EXERCISE GOAL -
Copy out exactly each line from the line with "ATOM 103 C C" through the last line of the material below.

_ _ _ _ _ _ _

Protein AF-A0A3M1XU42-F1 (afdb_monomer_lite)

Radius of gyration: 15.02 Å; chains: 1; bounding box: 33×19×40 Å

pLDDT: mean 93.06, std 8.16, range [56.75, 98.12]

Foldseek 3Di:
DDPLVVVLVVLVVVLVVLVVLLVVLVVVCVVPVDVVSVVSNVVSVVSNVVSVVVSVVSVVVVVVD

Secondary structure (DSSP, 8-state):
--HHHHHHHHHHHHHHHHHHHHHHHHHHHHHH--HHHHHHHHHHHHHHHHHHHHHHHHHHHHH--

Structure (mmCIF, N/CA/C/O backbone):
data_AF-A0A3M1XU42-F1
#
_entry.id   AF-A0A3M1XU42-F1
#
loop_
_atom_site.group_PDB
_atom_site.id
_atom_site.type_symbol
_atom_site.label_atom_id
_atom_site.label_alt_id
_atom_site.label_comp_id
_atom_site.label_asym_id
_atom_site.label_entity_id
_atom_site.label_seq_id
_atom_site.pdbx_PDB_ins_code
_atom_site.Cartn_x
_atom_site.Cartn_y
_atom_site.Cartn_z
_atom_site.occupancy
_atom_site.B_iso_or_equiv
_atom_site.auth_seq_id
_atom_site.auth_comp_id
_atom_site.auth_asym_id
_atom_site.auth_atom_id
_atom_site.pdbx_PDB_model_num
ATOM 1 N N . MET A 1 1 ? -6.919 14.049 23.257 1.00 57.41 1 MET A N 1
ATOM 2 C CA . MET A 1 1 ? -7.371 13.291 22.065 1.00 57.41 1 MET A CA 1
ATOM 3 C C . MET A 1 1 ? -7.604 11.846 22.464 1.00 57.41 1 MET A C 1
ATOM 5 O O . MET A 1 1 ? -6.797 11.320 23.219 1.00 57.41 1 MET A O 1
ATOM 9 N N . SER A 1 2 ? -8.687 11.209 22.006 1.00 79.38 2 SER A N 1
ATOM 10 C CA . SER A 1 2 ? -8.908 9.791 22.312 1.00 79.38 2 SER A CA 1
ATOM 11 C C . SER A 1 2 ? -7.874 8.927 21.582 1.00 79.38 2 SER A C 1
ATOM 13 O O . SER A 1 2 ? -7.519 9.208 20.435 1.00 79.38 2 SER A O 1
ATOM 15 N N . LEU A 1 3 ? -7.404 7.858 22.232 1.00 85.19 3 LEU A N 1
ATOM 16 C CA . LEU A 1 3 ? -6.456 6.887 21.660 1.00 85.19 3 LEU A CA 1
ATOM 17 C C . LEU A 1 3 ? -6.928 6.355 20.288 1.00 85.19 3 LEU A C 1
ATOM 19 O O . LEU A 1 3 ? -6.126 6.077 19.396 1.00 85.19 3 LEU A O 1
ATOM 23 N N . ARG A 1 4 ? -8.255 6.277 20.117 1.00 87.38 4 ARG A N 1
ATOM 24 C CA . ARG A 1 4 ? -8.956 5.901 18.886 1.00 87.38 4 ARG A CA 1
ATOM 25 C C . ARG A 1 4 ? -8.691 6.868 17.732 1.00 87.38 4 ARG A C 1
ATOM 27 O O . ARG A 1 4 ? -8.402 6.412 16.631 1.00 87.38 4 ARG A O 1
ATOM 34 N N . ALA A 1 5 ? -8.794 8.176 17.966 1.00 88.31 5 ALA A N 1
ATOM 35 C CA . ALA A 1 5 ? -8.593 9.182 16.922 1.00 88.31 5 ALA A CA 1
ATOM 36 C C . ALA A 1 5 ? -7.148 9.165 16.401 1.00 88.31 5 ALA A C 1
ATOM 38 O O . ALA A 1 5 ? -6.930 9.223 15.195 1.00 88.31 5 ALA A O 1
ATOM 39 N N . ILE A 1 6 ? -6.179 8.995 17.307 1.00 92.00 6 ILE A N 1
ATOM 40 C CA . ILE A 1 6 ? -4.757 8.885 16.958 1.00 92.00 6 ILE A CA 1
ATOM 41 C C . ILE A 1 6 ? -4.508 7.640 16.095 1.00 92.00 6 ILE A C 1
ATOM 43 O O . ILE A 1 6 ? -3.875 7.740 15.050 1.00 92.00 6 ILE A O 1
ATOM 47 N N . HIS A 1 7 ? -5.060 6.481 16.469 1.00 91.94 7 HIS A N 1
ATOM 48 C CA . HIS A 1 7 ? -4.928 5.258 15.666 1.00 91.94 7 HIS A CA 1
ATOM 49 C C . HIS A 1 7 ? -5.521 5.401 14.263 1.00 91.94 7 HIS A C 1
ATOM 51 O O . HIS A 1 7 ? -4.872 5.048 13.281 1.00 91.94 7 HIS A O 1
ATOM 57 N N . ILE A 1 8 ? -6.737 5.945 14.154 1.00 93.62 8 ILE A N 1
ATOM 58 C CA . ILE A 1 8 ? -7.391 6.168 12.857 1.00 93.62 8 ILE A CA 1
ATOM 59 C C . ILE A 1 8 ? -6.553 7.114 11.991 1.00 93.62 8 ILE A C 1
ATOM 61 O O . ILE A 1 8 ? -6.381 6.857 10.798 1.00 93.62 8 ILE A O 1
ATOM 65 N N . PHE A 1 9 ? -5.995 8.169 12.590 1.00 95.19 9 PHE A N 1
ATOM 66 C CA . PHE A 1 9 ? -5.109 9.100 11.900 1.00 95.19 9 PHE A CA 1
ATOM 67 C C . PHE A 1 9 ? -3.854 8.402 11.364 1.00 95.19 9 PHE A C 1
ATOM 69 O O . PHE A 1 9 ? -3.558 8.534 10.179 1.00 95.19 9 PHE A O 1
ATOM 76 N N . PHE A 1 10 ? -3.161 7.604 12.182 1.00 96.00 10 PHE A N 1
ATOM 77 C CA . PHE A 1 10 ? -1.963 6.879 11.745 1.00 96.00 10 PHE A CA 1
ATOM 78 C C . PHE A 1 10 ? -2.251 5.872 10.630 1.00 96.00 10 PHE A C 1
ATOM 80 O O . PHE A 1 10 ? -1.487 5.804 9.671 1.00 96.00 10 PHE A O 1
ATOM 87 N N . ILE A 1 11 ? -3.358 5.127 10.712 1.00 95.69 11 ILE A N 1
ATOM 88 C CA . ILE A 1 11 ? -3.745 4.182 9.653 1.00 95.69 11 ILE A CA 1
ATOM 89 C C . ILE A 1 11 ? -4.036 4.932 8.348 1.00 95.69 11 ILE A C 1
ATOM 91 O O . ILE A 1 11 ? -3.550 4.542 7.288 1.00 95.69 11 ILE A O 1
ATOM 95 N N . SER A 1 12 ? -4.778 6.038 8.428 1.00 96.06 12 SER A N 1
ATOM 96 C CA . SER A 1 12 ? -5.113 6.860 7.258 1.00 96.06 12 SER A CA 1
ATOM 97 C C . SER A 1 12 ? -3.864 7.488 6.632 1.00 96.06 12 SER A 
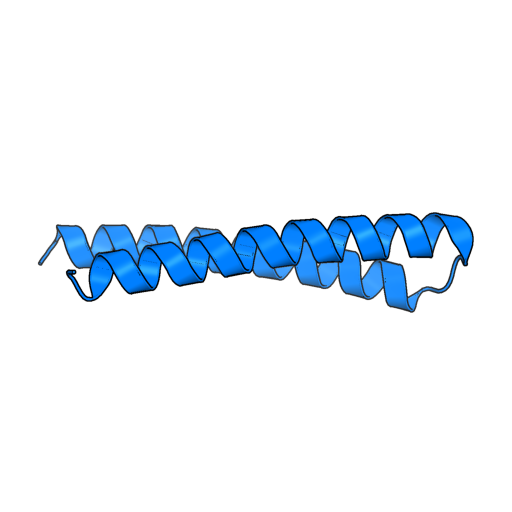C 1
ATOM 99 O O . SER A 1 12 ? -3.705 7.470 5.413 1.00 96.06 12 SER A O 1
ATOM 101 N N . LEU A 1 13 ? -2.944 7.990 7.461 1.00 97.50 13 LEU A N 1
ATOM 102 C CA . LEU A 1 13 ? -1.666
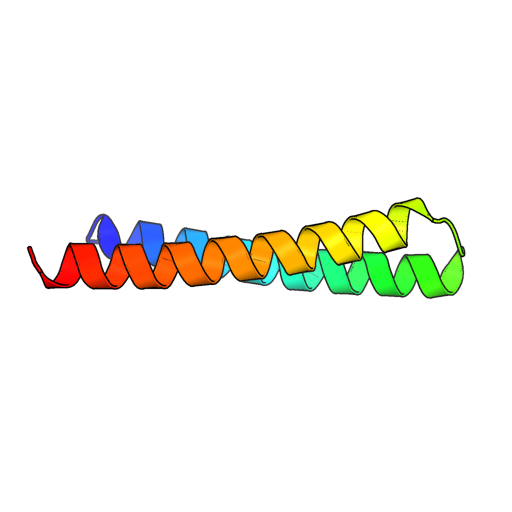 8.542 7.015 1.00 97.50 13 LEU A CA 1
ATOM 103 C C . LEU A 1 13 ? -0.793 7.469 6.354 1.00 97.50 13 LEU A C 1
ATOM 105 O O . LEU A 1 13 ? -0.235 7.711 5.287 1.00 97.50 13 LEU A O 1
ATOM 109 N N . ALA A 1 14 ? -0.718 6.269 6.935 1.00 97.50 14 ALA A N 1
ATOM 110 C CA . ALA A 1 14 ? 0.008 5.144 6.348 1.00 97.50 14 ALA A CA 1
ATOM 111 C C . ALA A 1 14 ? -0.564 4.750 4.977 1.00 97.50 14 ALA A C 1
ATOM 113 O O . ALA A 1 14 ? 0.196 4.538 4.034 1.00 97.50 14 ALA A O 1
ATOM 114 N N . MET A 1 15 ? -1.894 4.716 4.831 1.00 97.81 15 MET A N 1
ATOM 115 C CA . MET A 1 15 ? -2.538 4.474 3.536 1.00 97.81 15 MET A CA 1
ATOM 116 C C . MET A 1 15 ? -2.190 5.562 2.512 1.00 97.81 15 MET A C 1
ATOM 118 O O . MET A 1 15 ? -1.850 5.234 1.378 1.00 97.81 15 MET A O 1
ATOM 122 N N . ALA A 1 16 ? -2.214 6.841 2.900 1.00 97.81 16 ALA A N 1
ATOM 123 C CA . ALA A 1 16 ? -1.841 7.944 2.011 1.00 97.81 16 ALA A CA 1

_ _ _ _ _ _ _

FINISHED TASK -
ATOM 103 C C . LEU A 1 13 ? -0.793 7.469 6.354 1.00 97.50 13 LEU A C 1
ATOM 105 O O . LEU A 1 13 ? -0.235 7.711 5.287 1.00 97.50 13 LEU A O 1
ATOM 109 N N . ALA A 1 14 ? -0.718 6.269 6.935 1.00 97.50 14 ALA A N 1
ATOM 110 C CA . ALA A 1 14 ? 0.008 5.144 6.348 1.00 97.50 14 ALA A CA 1
ATOM 111 C C . ALA A 1 14 ? -0.564 4.750 4.977 1.00 97.50 14 ALA A C 1
ATOM 113 O O . ALA A 1 14 ? 0.196 4.538 4.034 1.00 97.50 14 ALA A O 1
ATOM 114 N N . MET A 1 15 ? -1.894 4.716 4.831 1.00 97.81 15 MET A N 1
ATOM 115 C CA . MET A 1 15 ? -2.538 4.474 3.536 1.00 97.81 15 MET A CA 1
ATOM 116 C C . MET A 1 15 ? -2.190 5.562 2.512 1.00 97.81 15 MET A C 1
ATOM 118 O O . MET A 1 15 ? -1.850 5.234 1.378 1.00 97.81 15 MET A O 1
ATOM 122 N N . ALA A 1 16 ? -2.214 6.841 2.900 1.00 97.81 16 ALA A N 1
ATOM 123 C CA . ALA A 1 16 ? -1.841 7.944 2.011 1.00 97.81 16 ALA A CA 1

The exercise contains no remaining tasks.